De formulering in beide moties is grof. De senaat verviel na het indienen in een discussie over of ze een ‘blanco cheque’ aan decentrale overheden en andere partijen bieden. “Schade beperken bij decentrale overheden, ontwikkelaars, et cetera”, vatte senator Paul van Meenen van D66 samen. “Ik kan dit niets anders lezen dan als een blanco cheque voor iedereen die in de problemen komt. Daar hebben we geen budget voor.” Later in het debat voegde hij nog toe: “Dit is een open uitnodiging dat de minister de portemonnee zal trekken. Zo moeten we niet met rijksfinanciën omgaan, zeker niet zonder inmenging van de Tweede Kamer.”
De motie van PvdD en GroenLinks-PvdA is inderdaad een blanco cheque, reageerde De Jonge. Hij wil de motie dan ook “echt ontraden”. Bezwaren van senator Peter Nicolaï van PvdD dat de minister de regels voor de compensatie op zou stellen en dat de motie dus nadrukkelijk géén blanco cheque is, wuifde hij weg. “Laten we nou gewoon die wet effe invoeren. En dan met elkaar kijken wat er op te lossen valt. We hebben al goede afspraken en wetgeving voor schade. Daar is geen apart fonds voor nodig. Dat is ook wel een heel bijzondere manier om als overheden met elkaar om te gaan bij het invoeren van een nieuwe wet.” Daarmee was de discussie afgedaan.
In de opdracht in eerste motie van BBB en GroenLinks-PvdA kan De Jonge zich meer vinden. Die biedt volgens hem niet per se als blanco cheque, maar hij ziet ook geen reden voor koerswijzigingen. Hij interpreteerde het dictum vooral als opdracht om “schouder aan schouder” met de uitvoeringspartijen te staan, en “tien vingers aan de pols” te houden. Onder die vele vingers vallen ook bijvoorbeeld inwoners en ontwikkelaars, zei hij. Eventuele financiële tegenslagen zijn al gedekt. “We hebben een integraal financieel beeld vastgesteld. De kosten dragen we met elkaar”, aldus de minister .
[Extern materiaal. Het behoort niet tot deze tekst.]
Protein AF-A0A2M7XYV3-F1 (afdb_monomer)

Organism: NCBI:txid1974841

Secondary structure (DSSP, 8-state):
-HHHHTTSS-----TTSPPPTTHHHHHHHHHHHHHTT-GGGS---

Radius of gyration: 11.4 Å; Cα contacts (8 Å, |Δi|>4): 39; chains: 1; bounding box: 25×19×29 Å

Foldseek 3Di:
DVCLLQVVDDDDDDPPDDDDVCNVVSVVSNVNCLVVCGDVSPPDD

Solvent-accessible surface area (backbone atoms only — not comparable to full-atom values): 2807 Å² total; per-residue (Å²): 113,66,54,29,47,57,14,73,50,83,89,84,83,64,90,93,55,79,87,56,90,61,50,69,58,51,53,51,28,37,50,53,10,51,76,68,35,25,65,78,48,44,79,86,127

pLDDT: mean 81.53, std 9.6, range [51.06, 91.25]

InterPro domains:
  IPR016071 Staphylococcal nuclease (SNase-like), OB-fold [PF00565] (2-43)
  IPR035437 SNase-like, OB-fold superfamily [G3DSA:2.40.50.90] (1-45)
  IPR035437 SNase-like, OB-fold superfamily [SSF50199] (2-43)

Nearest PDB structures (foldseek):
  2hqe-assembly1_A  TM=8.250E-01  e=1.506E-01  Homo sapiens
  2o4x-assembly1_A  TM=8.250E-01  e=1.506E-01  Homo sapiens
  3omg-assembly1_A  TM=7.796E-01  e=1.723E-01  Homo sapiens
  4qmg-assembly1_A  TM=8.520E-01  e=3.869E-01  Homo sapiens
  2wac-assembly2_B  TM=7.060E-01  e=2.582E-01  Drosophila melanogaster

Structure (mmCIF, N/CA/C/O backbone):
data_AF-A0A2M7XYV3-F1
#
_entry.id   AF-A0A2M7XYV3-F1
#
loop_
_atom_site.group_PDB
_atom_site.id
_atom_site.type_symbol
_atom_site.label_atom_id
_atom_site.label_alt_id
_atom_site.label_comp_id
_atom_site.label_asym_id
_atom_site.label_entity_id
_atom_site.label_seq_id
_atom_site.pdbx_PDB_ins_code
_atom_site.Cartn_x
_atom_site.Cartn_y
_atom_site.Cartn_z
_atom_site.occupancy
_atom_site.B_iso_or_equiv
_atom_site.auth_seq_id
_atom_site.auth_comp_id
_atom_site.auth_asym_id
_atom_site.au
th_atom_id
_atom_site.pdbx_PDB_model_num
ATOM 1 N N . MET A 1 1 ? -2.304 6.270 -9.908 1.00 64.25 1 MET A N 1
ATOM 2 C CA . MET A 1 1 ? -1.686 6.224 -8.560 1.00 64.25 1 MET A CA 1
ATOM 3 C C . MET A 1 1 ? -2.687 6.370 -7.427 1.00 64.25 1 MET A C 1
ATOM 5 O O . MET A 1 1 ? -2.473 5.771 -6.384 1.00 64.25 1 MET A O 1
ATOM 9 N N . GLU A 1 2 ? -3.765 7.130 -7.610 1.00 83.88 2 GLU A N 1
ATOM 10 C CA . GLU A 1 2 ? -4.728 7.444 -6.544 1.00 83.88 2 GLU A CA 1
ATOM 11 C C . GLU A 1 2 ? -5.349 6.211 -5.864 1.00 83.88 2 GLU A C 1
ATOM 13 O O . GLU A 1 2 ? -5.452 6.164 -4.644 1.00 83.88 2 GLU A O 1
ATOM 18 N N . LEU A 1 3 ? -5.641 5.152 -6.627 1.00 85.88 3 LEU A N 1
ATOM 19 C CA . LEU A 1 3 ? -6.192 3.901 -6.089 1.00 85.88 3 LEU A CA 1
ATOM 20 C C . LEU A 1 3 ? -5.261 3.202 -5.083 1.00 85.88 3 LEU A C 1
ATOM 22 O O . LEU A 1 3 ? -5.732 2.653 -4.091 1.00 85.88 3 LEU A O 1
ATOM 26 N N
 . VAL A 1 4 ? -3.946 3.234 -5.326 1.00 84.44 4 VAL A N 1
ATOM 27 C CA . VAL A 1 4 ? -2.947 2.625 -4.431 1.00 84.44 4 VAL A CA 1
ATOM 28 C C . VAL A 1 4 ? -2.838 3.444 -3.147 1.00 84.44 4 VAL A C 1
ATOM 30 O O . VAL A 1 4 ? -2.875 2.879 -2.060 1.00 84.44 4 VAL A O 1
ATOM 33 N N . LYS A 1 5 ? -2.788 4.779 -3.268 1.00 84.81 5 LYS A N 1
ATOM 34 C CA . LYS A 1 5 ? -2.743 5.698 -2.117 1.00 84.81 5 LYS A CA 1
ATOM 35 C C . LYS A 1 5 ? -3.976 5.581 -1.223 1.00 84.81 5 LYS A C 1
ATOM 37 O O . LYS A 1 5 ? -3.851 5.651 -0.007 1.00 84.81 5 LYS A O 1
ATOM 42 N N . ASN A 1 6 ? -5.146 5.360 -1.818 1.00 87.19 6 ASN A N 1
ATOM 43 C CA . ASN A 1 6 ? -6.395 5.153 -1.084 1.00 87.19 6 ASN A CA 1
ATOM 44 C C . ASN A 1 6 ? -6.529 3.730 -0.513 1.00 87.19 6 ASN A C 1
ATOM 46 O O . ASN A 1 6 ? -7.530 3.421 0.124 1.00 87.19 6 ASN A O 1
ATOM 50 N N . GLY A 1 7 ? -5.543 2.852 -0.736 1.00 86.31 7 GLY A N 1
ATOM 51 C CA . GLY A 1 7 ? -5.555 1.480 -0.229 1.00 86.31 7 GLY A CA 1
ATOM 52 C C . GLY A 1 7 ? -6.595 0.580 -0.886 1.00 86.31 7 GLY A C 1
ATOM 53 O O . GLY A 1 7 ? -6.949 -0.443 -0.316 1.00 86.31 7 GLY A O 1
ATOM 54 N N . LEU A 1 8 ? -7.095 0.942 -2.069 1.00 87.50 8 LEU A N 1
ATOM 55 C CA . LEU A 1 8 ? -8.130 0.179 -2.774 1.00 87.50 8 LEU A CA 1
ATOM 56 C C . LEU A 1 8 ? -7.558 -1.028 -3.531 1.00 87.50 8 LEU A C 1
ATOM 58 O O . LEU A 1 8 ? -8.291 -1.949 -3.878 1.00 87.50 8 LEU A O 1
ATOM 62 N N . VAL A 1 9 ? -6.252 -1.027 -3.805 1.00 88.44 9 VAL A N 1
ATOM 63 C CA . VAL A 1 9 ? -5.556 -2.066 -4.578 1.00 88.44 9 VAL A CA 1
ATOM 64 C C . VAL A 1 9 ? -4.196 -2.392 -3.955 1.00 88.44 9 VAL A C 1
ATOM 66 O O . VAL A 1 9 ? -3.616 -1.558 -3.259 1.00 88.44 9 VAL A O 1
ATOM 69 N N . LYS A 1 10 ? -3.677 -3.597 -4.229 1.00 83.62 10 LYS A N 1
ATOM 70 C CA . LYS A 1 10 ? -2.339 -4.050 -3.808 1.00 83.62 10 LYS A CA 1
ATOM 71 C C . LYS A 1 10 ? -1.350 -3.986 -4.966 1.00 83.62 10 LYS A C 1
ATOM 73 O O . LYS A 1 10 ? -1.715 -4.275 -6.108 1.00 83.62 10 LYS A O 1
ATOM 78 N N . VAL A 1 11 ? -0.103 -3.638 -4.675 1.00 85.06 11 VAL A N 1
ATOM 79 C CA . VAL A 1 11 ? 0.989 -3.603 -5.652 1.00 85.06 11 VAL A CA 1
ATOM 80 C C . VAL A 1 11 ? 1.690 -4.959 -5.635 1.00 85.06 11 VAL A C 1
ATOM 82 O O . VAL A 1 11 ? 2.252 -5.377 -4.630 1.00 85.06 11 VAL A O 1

De houding van De Jonge was dinsdag in lijn met hoe hij eerdere interpellatiedebatten met de Eerste Kamer voerde, en met een reeks Kamerbrieven van de laatste weken. De senaat uit zorgen, de minister pareert die door te wijzen op al getroffen regelingen. Niet alles zal vlekkeloos verlopen, maar het Rijk staat paraat voor bestuurlijke partners, bedrijven en burgers, wordt steevast herhaald.
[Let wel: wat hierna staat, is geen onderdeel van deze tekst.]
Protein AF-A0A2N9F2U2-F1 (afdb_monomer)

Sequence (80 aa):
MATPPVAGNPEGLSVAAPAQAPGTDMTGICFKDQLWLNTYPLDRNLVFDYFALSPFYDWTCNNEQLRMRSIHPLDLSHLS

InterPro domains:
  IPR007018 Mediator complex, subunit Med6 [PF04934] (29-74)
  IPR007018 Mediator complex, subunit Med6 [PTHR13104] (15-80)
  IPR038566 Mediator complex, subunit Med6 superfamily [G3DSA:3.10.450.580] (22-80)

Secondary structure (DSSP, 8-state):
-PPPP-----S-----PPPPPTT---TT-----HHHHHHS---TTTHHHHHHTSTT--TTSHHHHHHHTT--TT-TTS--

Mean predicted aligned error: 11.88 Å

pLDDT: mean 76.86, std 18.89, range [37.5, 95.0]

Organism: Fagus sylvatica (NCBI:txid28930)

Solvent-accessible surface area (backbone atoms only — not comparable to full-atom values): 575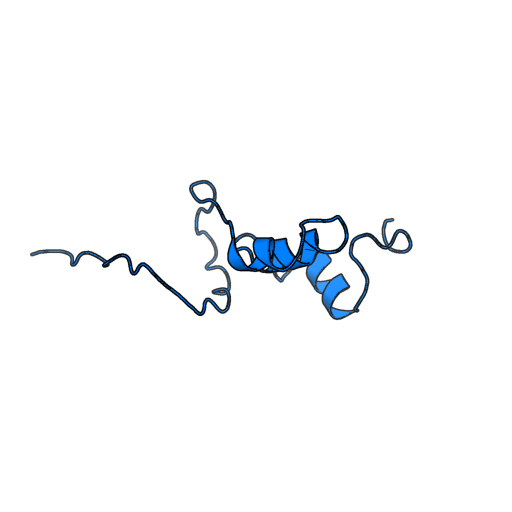0 Å² total; per-residue (Å²): 134,85,81,83,81,84,76,83,80,79,82,85,86,85,74,78,75,74,79,77,65,91,84,68,86,62,88,90,64,86,86,82,64,65,71,57,52,74,75,45,73,87,42,92,79,46,45,59,63,57,46,61,73,35,93,84,48,60,81,86,39,71,64,42,60,32,51,78,67,72,41,61,92,82,44,67,94,75,67,124

Structure (mmCIF, N/CA/C/O backbone):
data_AF-A0A2N9F2U2-F1
#
_entry.id   AF-A0A2N9F2U2-F1
#
loop_
_atom_site.group_PDB
_atom_site.id
_atom_site.type_symbol
_atom_site.label_atom_id
_atom_site.label_alt_id
_atom_site.label_comp_id
_atom_site.label_asym_id
_atom_site.label_entity_id
_atom_site.label_seq_id
_atom_site.pdbx_PDB_ins_code
_atom_site.Cartn_x
_atom_site.Cartn_y
_atom_site.Cartn_z
_atom_site.occupancy
_atom_site.B_iso_or_equiv
_atom_site.auth_seq_id
_atom_site.auth_comp_id
_atom_site.auth_asym_id
_atom_site.auth_atom_id
_atom_site.pdbx_PDB_model_num
ATOM 1 N N . MET A 1 1 ? -12.434 32.180 23.595 1.00 42.81 1 MET A N 1
ATOM 2 C CA . MET A 1 1 ? -13.508 31.807 22.650 1.00 42.81 1 MET A CA 1
ATOM 3 C C . MET A 1 1 ? -13.103 30.501 21.989 1.00 42.81 1 MET A C 1
ATOM 5 O O . MET A 1 1 ? -11.924 30.337 21.712 1.00 42.81 1 MET A O 1
ATOM 9 N N . ALA A 1 2 ? -14.040 29.560 21.900 1.00 37.50 2 ALA A N 1
ATOM 10 C CA . ALA A 1 2 ? -13.815 28.128 21.714 1.00 37.50 2 ALA A CA 1
ATOM 11 C C . ALA A 1 2 ? -13.275 27.735 20.326 1.00 37.50 2 ALA A C 1
ATOM 13 O O . ALA A 1 2 ? -13.701 28.277 19.310 1.00 37.50 2 ALA A O 1
ATOM 14 N N . THR A 1 3 ? -12.375 26.752 20.302 1.00 47.22 3 THR A N 1
ATOM 15 C CA . THR A 1 3 ? -12.017 25.953 19.124 1.00 47.22 3 THR A CA 1
ATOM 16 C C . THR A 1 3 ? -13.134 24.938 18.833 1.00 47.22 3 THR A C 1
ATOM 18 O O . THR A 1 3 ? -13.657 24.342 19.777 1.00 47.22 3 THR A O 1
ATOM 21 N N . PRO A 1 4 ? -13.539 24.720 17.568 1.00 48.62 4 PRO A N 1
ATOM 22 C CA . PRO A 1 4 ? -14.538 23.705 17.253 1.00 48.62 4 PRO A CA 1
ATOM 23 C C . P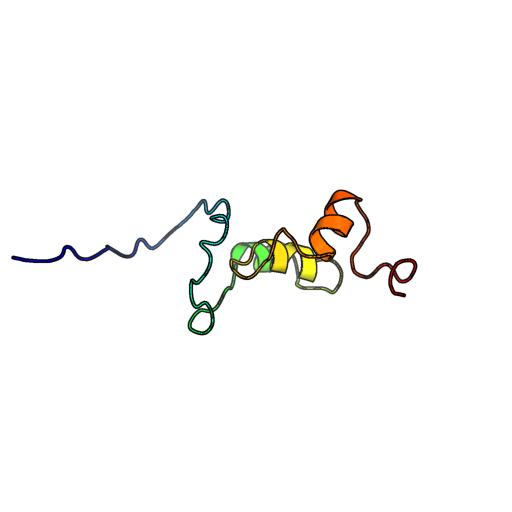RO A 1 4 ? -13.911 22.299 17.304 1.00 48.62 4 PRO A C 1
ATOM 25 O O . PRO A 1 4 ? -12.746 22.139 16.927 1.00 48.62 4 PRO A O 1
ATOM 28 N N . PRO A 1 5 ? -14.652 21.264 17.741 1.00 51.59 5 PRO A N 1
ATOM 29 C CA . PRO A 1 5 ? -14.194 19.888 17.642 1.00 51.59 5 PRO A CA 1
ATOM 30 C C . PRO A 1 5 ? -14.359 19.416 16.194 1.00 51.59 5 PRO A C 1
ATOM 32 O O . PRO A 1 5 ? -15.446 19.504 15.622 1.00 51.59 5 PRO A O 1
ATOM 35 N N . VAL A 1 6 ? -13.284 18.905 15.593 1.00 49.97 6 VAL A N 1
ATOM 36 C CA . VAL A 1 6 ? -13.392 18.131 14.354 1.00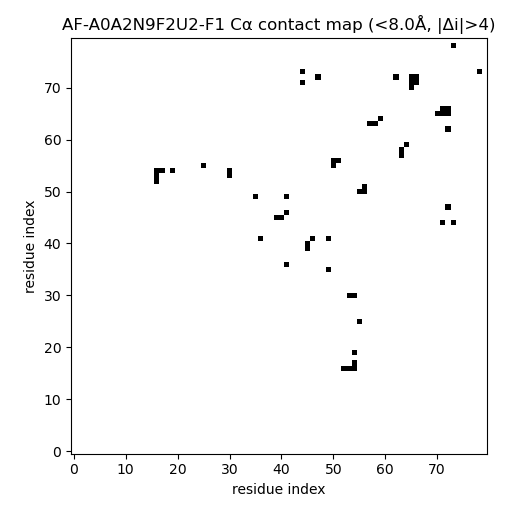 49.97 6 VAL A CA 1
ATOM 37 C C . VAL A 1 6 ? -14.113 16.830 14.700 1.00 49.97 6 VAL A C 1
ATOM 39 O O . VAL A 1 6 ? -13.597 15.975 15.418 1.00 49.97 6 VAL A O 1
ATOM 42 N N . ALA A 1 7 ? -15.369 16.738 14.273 1.00 45.78 7 ALA A N 1
ATOM 43 C CA . ALA A 1 7 ? -16.165 15.534 14.390 1.00 45.78 7 ALA A CA 1
ATOM 44 C C . ALA A 1 7 ? -15.480 14.425 13.583 1.00 45.78 7 ALA A C 1
ATOM 46 O O . ALA A 1 7 ? -15.306 14.543 12.370 1.00 45.78 7 ALA A O 1
ATOM 47 N N . GLY A 1 8 ? -15.064 13.361 14.272 1.00 47.75 8 GLY A N 1
ATOM 48 C CA . GLY A 1 8 ? -14.696 12.112 13.624 1.00 47.75 8 GLY A CA 1
ATOM 49 C C . GLY A 1 8 ? -15.908 11.588 12.867 1.00 47.75 8 GLY A C 1
ATOM 50 O O . GLY A 1 8 ? -16.960 11.373 13.465 1.00 47.75 8 GLY A O 1
ATOM 51 N N . ASN A 1 9 ? -15.762 11.418 11.558 1.00 41.09 9 ASN A N 1
ATOM 52 C CA . ASN A 1 9 ? -16.763 10.765 10.733 1.00 41.09 9 ASN A CA 1
ATOM 53 C C . ASN A 1 9 ? -16.434 9.263 10.686 1.00 41.09 9 ASN A C 1
ATOM 55 O O . ASN A 1 9 ? -15.389 8.904 10.135 1.00 41.09 9 ASN A O 1
ATOM 59 N N . PRO A 1 10 ? -17.255 8.379 11.280 1.00 53.62 10 PRO A N 1
ATOM 60 C CA . PRO A 1 10 ? -17.201 6.962 10.975 1.00 53.62 10 PRO A CA 1
ATOM 61 C C . PRO A 1 10 ? -17.882 6.752 9.612 1.00 53.62 10 PRO A C 1
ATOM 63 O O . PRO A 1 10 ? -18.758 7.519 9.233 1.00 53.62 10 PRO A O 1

De scherpste stellingname van de senaat tot nu toe, het uitspreken van een gebrek aan vertrouwen in een verantwoorde invoering, leidde in de praktijk tot weinig verandering. De Jonge ging weer met de bestuurlijke partners bij de gemeenten, provincies en waterschappen aan tafel zitten, en concludeerde conform verwachtingen: invoering op 1 januari 2024 is wel degelijk verantwoord. Veel meer dan meer evaluaties na de invoering wist de Eerste Kamer tot nu toe niet te bewerkstelligen.
Ondertussen nadert die invoeringsdatum snel, en worden de sturingskansen van de Kamer kleiner en kleiner, worden de eerder geslepen messen botter en botter. “Het lijkt alsof de Eerste Kamer murw gebeukt is door het demagogisch geweld van de minister en zijn ambtenaren van Aan de Slag met de Omgevingswet”, analyseerde wetgevingsjurist en onderzoeker aan de Universiteit Utrecht Henk Gierveld op LinkedIn.
Het zware geschut van moties van treurnis, afkeuring of zelfs wantrouwen mogen wat Gierveld betreft juist wel worden ingezet. Hij schrijft: “De minister reageert dat ook al zou hij willen, quod non, het juridisch onmogelijk is om de Omgevingswet uit te stellen. Een minister die dergelijke onjuiste uitspraken doet en niet eens de moeite neemt om kennis te nemen van de enorme uitvoeringsproblemen, verdient het vertrouwen van de Eerste Kamer niet.”